[Collected data entries]
◇ ◇ ◇ ◇ ◇

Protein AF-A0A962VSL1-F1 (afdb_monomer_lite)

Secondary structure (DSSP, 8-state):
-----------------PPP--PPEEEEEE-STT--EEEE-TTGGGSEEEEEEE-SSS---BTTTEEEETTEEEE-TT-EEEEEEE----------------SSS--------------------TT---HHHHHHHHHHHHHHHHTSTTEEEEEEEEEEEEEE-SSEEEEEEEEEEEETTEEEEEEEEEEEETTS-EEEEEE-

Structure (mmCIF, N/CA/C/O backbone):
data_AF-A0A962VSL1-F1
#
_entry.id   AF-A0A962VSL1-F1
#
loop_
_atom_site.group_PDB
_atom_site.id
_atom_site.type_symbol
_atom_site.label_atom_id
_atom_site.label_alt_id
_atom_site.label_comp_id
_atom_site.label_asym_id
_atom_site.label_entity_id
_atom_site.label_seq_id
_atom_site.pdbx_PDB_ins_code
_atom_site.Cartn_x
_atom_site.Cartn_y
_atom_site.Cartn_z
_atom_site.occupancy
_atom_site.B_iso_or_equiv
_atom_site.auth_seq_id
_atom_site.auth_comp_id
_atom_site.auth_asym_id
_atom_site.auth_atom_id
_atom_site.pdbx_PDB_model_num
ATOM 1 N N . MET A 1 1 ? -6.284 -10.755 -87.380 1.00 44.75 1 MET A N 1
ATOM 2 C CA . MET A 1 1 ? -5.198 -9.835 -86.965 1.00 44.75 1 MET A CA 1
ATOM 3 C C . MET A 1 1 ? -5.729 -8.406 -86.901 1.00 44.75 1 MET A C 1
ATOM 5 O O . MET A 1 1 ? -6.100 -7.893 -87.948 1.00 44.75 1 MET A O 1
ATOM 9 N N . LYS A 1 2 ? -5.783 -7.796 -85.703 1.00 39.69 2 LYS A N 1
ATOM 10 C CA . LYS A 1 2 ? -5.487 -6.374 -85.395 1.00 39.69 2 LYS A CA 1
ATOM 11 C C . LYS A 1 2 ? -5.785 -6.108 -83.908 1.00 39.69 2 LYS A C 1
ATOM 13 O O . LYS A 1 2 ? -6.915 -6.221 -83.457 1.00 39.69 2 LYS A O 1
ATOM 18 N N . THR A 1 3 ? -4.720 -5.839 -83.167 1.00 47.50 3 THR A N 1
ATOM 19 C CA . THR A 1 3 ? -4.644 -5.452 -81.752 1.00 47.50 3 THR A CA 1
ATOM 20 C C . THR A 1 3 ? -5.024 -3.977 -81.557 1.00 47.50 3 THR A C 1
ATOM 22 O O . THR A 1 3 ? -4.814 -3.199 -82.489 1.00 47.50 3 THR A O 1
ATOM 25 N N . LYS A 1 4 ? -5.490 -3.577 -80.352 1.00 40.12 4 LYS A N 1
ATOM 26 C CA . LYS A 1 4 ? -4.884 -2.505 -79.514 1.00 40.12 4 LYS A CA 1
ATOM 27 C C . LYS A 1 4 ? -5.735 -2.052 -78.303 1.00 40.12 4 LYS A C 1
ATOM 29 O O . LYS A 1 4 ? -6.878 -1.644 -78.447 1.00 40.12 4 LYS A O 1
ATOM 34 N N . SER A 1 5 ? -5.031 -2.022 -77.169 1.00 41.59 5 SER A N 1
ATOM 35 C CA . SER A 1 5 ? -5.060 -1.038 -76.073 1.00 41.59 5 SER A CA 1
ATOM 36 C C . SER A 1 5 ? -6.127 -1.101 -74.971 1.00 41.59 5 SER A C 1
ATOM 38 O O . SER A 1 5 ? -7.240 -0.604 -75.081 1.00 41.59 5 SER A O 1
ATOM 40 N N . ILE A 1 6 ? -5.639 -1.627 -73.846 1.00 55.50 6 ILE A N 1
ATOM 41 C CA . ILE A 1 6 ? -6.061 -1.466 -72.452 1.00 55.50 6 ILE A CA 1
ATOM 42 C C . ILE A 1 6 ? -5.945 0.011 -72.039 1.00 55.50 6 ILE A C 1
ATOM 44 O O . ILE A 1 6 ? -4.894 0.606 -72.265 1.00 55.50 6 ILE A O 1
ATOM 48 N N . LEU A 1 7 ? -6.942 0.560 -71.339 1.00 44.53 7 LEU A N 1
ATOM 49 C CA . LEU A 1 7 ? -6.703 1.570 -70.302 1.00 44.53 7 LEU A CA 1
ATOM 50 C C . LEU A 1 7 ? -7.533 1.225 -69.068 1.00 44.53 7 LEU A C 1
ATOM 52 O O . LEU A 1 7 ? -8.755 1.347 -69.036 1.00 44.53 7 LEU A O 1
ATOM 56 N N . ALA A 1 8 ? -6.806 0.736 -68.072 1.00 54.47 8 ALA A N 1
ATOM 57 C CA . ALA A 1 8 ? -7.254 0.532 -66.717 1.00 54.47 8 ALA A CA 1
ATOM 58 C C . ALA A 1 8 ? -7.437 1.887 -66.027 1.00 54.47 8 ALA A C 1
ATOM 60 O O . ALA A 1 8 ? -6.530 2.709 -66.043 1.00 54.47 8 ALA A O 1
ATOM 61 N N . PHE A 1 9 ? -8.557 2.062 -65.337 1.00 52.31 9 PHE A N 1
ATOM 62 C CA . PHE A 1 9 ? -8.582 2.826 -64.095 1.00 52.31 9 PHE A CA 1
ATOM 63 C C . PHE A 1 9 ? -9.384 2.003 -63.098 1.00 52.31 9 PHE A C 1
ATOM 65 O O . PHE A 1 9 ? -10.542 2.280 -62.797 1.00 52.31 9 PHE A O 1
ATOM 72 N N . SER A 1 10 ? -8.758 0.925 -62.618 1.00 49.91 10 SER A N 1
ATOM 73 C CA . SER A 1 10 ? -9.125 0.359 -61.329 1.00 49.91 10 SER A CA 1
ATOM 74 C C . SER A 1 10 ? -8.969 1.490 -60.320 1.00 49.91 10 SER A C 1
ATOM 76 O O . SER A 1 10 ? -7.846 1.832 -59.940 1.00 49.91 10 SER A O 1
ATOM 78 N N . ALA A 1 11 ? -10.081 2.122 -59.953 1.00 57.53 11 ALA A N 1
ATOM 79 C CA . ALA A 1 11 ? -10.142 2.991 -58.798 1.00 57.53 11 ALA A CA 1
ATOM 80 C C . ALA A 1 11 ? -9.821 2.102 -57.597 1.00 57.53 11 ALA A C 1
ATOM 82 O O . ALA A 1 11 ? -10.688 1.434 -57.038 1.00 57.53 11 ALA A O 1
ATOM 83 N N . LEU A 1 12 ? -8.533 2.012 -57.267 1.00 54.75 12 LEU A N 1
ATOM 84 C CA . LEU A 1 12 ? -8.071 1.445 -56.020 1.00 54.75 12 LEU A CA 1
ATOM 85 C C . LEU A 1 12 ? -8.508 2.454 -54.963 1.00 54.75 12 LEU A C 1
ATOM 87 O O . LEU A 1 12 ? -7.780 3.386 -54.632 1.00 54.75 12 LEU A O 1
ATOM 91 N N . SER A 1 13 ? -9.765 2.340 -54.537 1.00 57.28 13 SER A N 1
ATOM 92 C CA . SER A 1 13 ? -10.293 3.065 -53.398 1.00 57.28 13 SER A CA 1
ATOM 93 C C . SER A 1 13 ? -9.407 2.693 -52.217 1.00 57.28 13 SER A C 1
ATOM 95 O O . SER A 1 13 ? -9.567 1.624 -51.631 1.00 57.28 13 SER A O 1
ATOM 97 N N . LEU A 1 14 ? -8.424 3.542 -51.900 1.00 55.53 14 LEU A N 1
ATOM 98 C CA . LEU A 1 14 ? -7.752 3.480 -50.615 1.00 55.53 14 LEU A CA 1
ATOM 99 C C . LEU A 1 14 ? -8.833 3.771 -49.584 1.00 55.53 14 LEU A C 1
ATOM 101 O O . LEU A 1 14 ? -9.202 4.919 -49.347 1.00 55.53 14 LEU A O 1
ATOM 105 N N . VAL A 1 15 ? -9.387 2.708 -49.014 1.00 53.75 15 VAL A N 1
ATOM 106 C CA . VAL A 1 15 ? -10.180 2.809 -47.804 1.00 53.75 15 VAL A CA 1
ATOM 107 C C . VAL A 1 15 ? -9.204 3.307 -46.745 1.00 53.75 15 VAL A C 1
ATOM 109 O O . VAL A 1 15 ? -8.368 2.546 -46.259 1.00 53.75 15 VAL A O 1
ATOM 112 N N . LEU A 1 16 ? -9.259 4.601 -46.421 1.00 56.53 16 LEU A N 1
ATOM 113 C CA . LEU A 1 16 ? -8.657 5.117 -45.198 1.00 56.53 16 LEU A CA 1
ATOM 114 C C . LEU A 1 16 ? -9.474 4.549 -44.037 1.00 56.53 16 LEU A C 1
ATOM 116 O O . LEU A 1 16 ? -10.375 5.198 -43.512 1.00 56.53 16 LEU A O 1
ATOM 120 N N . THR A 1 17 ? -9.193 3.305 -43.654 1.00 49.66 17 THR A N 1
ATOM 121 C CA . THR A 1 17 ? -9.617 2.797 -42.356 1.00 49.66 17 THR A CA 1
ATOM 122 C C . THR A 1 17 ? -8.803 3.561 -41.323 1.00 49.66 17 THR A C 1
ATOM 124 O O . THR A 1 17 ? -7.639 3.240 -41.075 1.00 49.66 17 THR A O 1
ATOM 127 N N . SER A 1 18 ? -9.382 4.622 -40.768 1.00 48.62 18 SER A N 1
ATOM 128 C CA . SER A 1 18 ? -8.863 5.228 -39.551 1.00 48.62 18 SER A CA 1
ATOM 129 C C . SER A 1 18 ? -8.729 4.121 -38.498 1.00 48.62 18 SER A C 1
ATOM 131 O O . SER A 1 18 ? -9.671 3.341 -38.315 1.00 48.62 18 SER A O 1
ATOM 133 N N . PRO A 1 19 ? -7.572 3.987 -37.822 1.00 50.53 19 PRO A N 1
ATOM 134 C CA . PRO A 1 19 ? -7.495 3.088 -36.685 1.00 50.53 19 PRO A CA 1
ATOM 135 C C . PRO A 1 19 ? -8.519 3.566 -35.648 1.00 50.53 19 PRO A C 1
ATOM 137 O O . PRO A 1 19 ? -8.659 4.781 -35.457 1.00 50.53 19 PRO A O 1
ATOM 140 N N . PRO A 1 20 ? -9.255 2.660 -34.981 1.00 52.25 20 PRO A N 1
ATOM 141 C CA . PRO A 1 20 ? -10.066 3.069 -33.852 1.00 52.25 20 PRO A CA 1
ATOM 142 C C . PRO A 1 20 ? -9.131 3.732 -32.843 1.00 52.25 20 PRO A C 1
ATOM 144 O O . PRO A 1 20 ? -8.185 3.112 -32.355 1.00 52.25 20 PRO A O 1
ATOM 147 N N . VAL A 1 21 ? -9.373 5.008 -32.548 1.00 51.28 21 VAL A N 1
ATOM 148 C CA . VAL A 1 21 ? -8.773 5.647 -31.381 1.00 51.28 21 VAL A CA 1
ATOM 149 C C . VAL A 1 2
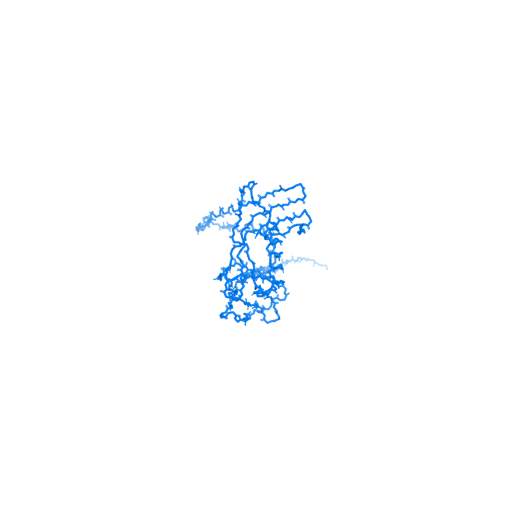1 ? -9.403 4.948 -30.186 1.00 51.28 21 VAL A C 1
ATOM 151 O O . VAL A 1 21 ? -10.528 5.256 -29.793 1.00 51.28 21 VAL A O 1
ATOM 154 N N . VAL A 1 22 ? -8.718 3.936 -29.654 1.00 52.34 22 VAL A N 1
ATOM 155 C CA . VAL A 1 22 ? -9.106 3.299 -28.397 1.00 52.34 22 VAL A CA 1
ATOM 156 C C . VAL A 1 22 ? -8.800 4.318 -27.308 1.00 52.34 22 VAL A C 1
ATOM 158 O O . VAL A 1 22 ? -7.698 4.379 -26.771 1.00 52.34 22 VAL A O 1
ATOM 161 N N . ALA A 1 23 ? -9.758 5.202 -27.045 1.00 57.12 23 ALA A N 1
ATOM 162 C CA . ALA A 1 23 ? -9.680 6.107 -25.915 1.00 57.12 23 ALA A CA 1
ATOM 163 C C . ALA A 1 23 ? -9.637 5.255 -24.640 1.00 57.12 23 ALA A C 1
ATOM 165 O O . ALA A 1 23 ? -10.541 4.447 -24.408 1.00 57.12 23 ALA A O 1
ATOM 166 N N . ALA A 1 24 ? -8.589 5.418 -23.829 1.00 61.03 24 ALA A N 1
ATOM 167 C CA . ALA A 1 24 ? -8.532 4.813 -22.505 1.00 61.03 24 ALA A CA 1
ATOM 168 C C . ALA A 1 24 ? -9.795 5.217 -21.727 1.00 61.03 24 ALA A C 1
ATOM 170 O O . ALA A 1 24 ? -10.125 6.402 -21.614 1.00 61.
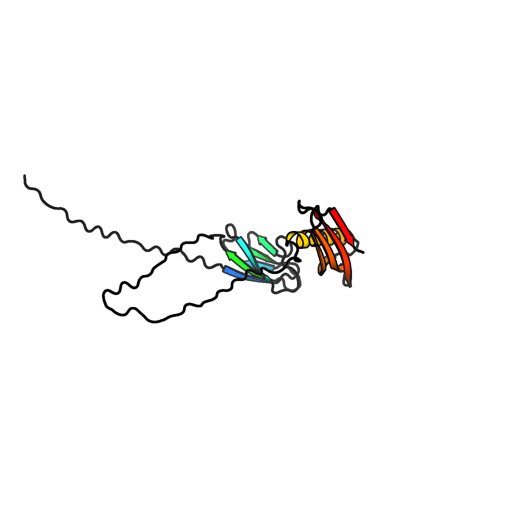03 24 ALA A O 1
ATOM 171 N N . ARG A 1 25 ? -10.551 4.227 -21.245 1.00 77.81 25 ARG A N 1
ATOM 172 C CA . ARG A 1 25 ? -11.831 4.458 -20.567 1.00 77.81 25 ARG A CA 1
ATOM 173 C C . ARG A 1 25 ? -11.574 4.619 -19.077 1.00 77.81 25 ARG A C 1
ATOM 175 O O . ARG A 1 25 ? -11.059 3.704 -18.445 1.00 77.81 25 ARG A O 1
ATOM 182 N N . THR A 1 26 ? -11.973 5.751 -18.505 1.00 85.19 26 THR A N 1
ATOM 183 C CA . THR A 1 26 ? -11.915 5.968 -17.052 1.00 85.19 26 THR A CA 1
ATOM 184 C C . THR A 1 26 ? -13.270 5.667 -16.413 1.00 85.19 26 THR A C 1
ATOM 186 O O . THR A 1 26 ? -14.303 6.102 -16.917 1.00 85.19 26 THR A O 1
ATOM 189 N N . VAL A 1 27 ? -13.273 4.933 -15.300 1.00 89.38 27 VAL A N 1
ATOM 190 C CA . VAL A 1 27 ? -14.461 4.568 -14.517 1.00 89.38 27 VAL A CA 1
ATOM 191 C C . VAL A 1 27 ? -14.224 4.913 -13.053 1.00 89.38 27 VAL A C 1
ATOM 193 O O . VAL A 1 27 ? -13.266 4.438 -12.452 1.00 89.38 27 VAL A O 1
ATOM 196 N N . THR A 1 28 ? -15.113 5.699 -12.454 1.00 91.56 28 THR A N 1
ATOM 197 C CA . THR A 1 28 ? -15.095 5.957 -11.009 1.00 91.56 28 THR A CA 1
ATOM 198 C C . THR A 1 28 ? -15.866 4.863 -10.284 1.00 91.56 28 THR A C 1
ATOM 200 O O . THR A 1 28 ? -17.010 4.583 -10.637 1.00 91.56 28 THR A O 1
ATOM 203 N N . CYS A 1 29 ? -15.250 4.244 -9.276 1.00 93.38 29 CYS A N 1
ATOM 204 C CA . CYS A 1 29 ? -15.900 3.225 -8.460 1.00 93.38 29 CYS A CA 1
ATOM 205 C C . CYS A 1 29 ? -15.627 3.426 -6.972 1.00 93.38 29 CYS A C 1
ATOM 207 O O . CYS A 1 29 ? -14.493 3.682 -6.557 1.00 93.38 29 CYS A O 1
ATOM 209 N N . GLU A 1 30 ? -16.682 3.302 -6.164 1.00 91.69 30 GLU A N 1
ATOM 210 C CA . GLU A 1 30 ? -16.663 3.712 -4.763 1.00 91.69 30 GLU A CA 1
ATOM 211 C C . GLU A 1 30 ? -17.296 2.677 -3.830 1.00 91.69 30 GLU A C 1
ATOM 213 O O . GLU A 1 30 ? -18.429 2.242 -4.032 1.00 91.69 30 GLU A O 1
ATOM 218 N N . SER A 1 31 ? -16.564 2.313 -2.775 1.00 89.94 31 SER A N 1
ATOM 219 C CA . SER A 1 31 ? -17.082 1.585 -1.616 1.00 89.94 31 SER A CA 1
ATOM 220 C C . SER A 1 31 ? -17.602 2.598 -0.592 1.00 89.94 31 SER A C 1
ATOM 222 O O . SER A 1 31 ? -16.832 3.310 0.067 1.00 89.94 31 SER A O 1
ATOM 224 N N . ILE A 1 32 ? -18.929 2.692 -0.480 1.00 78.69 32 ILE A N 1
ATOM 225 C CA . ILE A 1 32 ? -19.632 3.546 0.487 1.00 78.69 32 ILE A CA 1
ATOM 226 C C . ILE A 1 32 ? -19.923 2.711 1.739 1.00 78.69 32 ILE A C 1
ATOM 228 O O . ILE A 1 32 ? -20.241 1.532 1.643 1.00 78.69 32 ILE A O 1
ATOM 232 N N . GLY A 1 33 ? -19.745 3.282 2.935 1.00 72.44 33 GLY A N 1
ATOM 233 C CA . GLY A 1 33 ? -20.021 2.570 4.194 1.00 72.44 33 GLY A CA 1
ATOM 234 C C . GLY A 1 33 ? -19.117 1.359 4.484 1.00 72.44 33 GLY A C 1
ATOM 235 O O . GLY A 1 33 ? -19.416 0.589 5.389 1.00 72.44 33 GLY A O 1
ATOM 236 N N . ASN A 1 34 ? -17.997 1.205 3.761 1.00 75.88 34 ASN A N 1
ATOM 237 C CA . ASN A 1 34 ? -17.157 -0.005 3.719 1.00 75.88 34 ASN A CA 1
ATOM 238 C C . ASN A 1 34 ? -17.841 -1.242 3.122 1.00 75.88 34 ASN A C 1
ATOM 240 O O . ASN A 1 34 ? -17.349 -2.353 3.313 1.00 75.88 34 ASN A O 1
ATOM 244 N N . GLU A 1 35 ? -18.942 -1.068 2.397 1.00 74.88 35 GLU A N 1
ATOM 245 C CA . GLU A 1 35 ? -19.606 -2.164 1.707 1.00 74.88 35 GLU A CA 1
ATOM 246 C C . GLU A 1 35 ? -18.937 -2.439 0.356 1.00 74.88 35 GLU A C 1
ATOM 248 O O . GLU A 1 35 ? -18.446 -1.521 -0.318 1.00 74.88 35 GLU A O 1
ATOM 253 N N . ARG A 1 36 ? -18.893 -3.714 -0.042 1.00 85.81 36 ARG A N 1
ATOM 254 C CA . ARG A 1 36 ? -18.385 -4.102 -1.356 1.00 85.81 36 ARG A CA 1
ATOM 255 C C . ARG A 1 36 ? -19.347 -3.608 -2.432 1.00 85.81 36 ARG A C 1
ATOM 257 O O . ARG A 1 36 ? -20.507 -4.004 -2.456 1.00 85.81 36 ARG A O 1
ATOM 264 N N . ASN A 1 37 ? -18.824 -2.834 -3.372 1.00 91.12 37 ASN A N 1
ATOM 265 C CA . ASN A 1 37 ? -19.549 -2.351 -4.539 1.00 91.12 37 ASN A CA 1
ATOM 266 C C . ASN A 1 37 ? -18.917 -2.904 -5.825 1.00 91.12 37 ASN A C 1
ATOM 268 O O . ASN A 1 37 ? -17.722 -3.206 -5.857 1.00 91.12 37 ASN A O 1
ATOM 272 N N . VAL A 1 38 ? -19.713 -3.055 -6.883 1.00 92.06 38 VAL A N 1
ATOM 273 C CA . VAL A 1 38 ? -19.253 -3.533 -8.193 1.00 92.06 38 VAL A CA 1
ATOM 274 C C . VAL A 1 38 ? -19.724 -2.571 -9.273 1.00 92.06 38 VAL A C 1
ATOM 276 O O . VAL A 1 38 ? -20.914 -2.480 -9.562 1.00 92.06 38 VAL A O 1
ATOM 279 N N . CYS A 1 39 ? -18.775 -1.889 -9.905 1.00 91.94 39 CYS A N 1
ATOM 280 C CA . CYS A 1 39 ? -19.028 -1.030 -11.047 1.00 91.94 39 CYS A CA 1
ATOM 281 C C . CYS A 1 39 ? -18.944 -1.858 -12.319 1.00 91.94 39 CYS A C 1
ATOM 283 O O . CYS A 1 39 ? -17.894 -2.412 -12.663 1.00 91.94 39 CYS A O 1
ATOM 285 N N . ARG A 1 40 ? -20.086 -1.972 -12.997 1.00 87.81 40 ARG A N 1
ATOM 286 C CA . ARG A 1 40 ? -20.215 -2.800 -14.187 1.00 87.81 40 ARG A CA 1
ATOM 287 C C . ARG A 1 40 ? -19.418 -2.188 -15.332 1.00 87.81 40 ARG A C 1
ATOM 289 O O . ARG A 1 40 ? -19.613 -1.027 -15.680 1.00 87.81 40 ARG A O 1
ATOM 296 N N . VAL A 1 41 ? -18.525 -2.985 -15.903 1.00 84.19 41 VAL A N 1
ATOM 297 C CA . VAL A 1 41 ? -17.710 -2.599 -17.052 1.00 84.19 41 VAL A CA 1
ATOM 298 C C . VAL A 1 41 ? -17.655 -3.787 -17.995 1.00 84.19 41 VAL A C 1
ATOM 300 O O . VAL A 1 41 ? -17.162 -4.858 -17.636 1.00 84.19 41 VAL A O 1
ATOM 303 N N . ASP A 1 42 ? -18.173 -3.593 -19.199 1.00 79.12 42 ASP A N 1
ATOM 304 C CA . ASP A 1 42 ? -18.182 -4.633 -20.216 1.00 79.12 42 ASP A CA 1
ATOM 305 C C . ASP A 1 42 ? -16.791 -4.780 -20.853 1.00 79.12 42 ASP A C 1
ATOM 307 O O . ASP A 1 42 ? -16.022 -3.822 -20.953 1.00 79.12 42 ASP A O 1
ATOM 311 N N . HIS A 1 43 ? -16.473 -5.993 -21.309 1.00 72.56 43 HIS A N 1
ATOM 312 C CA . HIS A 1 43 ? -15.245 -6.310 -22.054 1.00 72.56 43 HIS A CA 1
ATOM 313 C C . HIS A 1 43 ? -13.916 -6.130 -21.288 1.00 72.56 43 HIS A C 1
ATOM 315 O O . HIS A 1 43 ? -12.885 -5.875 -21.901 1.00 72.56 43 HIS A O 1
ATOM 321 N N . LEU A 1 44 ? -13.889 -6.313 -19.963 1.00 75.44 44 LEU A N 1
ATOM 322 C CA . LEU A 1 44 ? -12.645 -6.222 -19.175 1.00 75.44 44 LEU A CA 1
ATOM 323 C C . LEU A 1 44 ? -11.684 -7.416 -19.292 1.00 75.44 44 LEU A C 1
ATOM 325 O O . LEU A 1 44 ? -10.563 -7.322 -18.809 1.00 75.44 44 LEU A O 1
ATOM 329 N N . ARG A 1 45 ? -12.094 -8.543 -19.891 1.00 65.69 45 ARG A N 1
ATOM 330 C CA . ARG A 1 45 ? -11.284 -9.781 -19.903 1.00 65.69 45 ARG A CA 1
ATOM 331 C C . ARG A 1 45 ? -9.892 -9.609 -20.511 1.00 65.69 45 ARG A C 1
ATOM 333 O O . ARG A 1 45 ? -8.970 -10.266 -20.039 1.00 65.69 45 ARG A O 1
ATOM 340 N N . ASP A 1 46 ? -9.769 -8.732 -21.500 1.00 71.88 46 ASP A N 1
ATOM 341 C CA . ASP A 1 46 ? -8.542 -8.546 -22.281 1.00 71.88 46 ASP A CA 1
ATOM 342 C C . ASP A 1 46 ? -7.891 -7.174 -22.037 1.00 71.88 46 ASP A C 1
ATOM 344 O O . ASP A 1 46 ? -6.864 -6.859 -22.631 1.00 71.88 46 ASP A O 1
ATOM 348 N N . GLN A 1 47 ? -8.475 -6.357 -21.154 1.00 77.44 47 GLN A N 1
ATOM 349 C CA . GLN A 1 47 ? -8.028 -4.992 -20.883 1.00 77.44 47 GLN A CA 1
ATOM 350 C C . GLN A 1 47 ? -7.336 -4.913 -19.526 1.00 77.44 47 GLN A C 1
ATOM 352 O O . GLN A 1 47 ? -7.770 -5.524 -18.546 1.00 77.44 47 GLN A O 1
ATOM 357 N N . LYS A 1 48 ? -6.275 -4.109 -19.441 1.00 82.25 48 LYS A N 1
ATOM 358 C CA . LYS A 1 48 ? -5.646 -3.809 -18.159 1.00 82.25 48 LYS A CA 1
ATOM 359 C C . LYS A 1 48 ? -6.420 -2.709 -17.459 1.00 82.25 48 LYS A C 1
ATOM 361 O O . LYS A 1 48 ? -6.794 -1.706 -18.063 1.00 82.25 48 LYS A O 1
ATOM 366 N N . VAL A 1 49 ? -6.637 -2.910 -16.165 1.00 88.56 49 VAL A N 1
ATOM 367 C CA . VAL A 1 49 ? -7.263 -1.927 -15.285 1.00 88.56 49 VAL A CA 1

◇ ◇ ◇ ◇ ◇

WHAT NEEDS TO BE DONE = Copy out, exactly and alone, the lines of the entries above between the ones holding "ATOM 190 C CA" and "ATOM 203 N N", inclusive.

RESULT =
ATOM 190 C CA . VAL A 1 27 ? -14.461 4.568 -14.517 1.00 89.38 27 VAL A CA 1
ATOM 191 C C . VAL A 1 27 ? -14.224 4.913 -13.053 1.00 89.38 27 VAL A C 1
ATOM 193 O O . VAL A 1 27 ? -13.266 4.438 -12.452 1.00 89.38 27 VAL A O 1
ATOM 196 N N . THR A 1 28 ? -15.113 5.699 -12.454 1.00 91.56 28 THR A N 1
ATOM 197 C CA . THR A 1 28 ? -15.095 5.957 -11.009 1.00 91.56 28 THR A CA 1
ATOM 198 C C . THR A 1 28 ? -15.866 4.863 -10.284 1.00 91.56 28 THR A C 1
ATOM 200 O O . THR A 1 28 ? -17.010 4.583 -10.637 1.00 91.56 28 THR A O 1
ATOM 203 N N . CYS A 1 29 ? -15.250 4.244 -9.276 1.00 93.38 29 CYS A N 1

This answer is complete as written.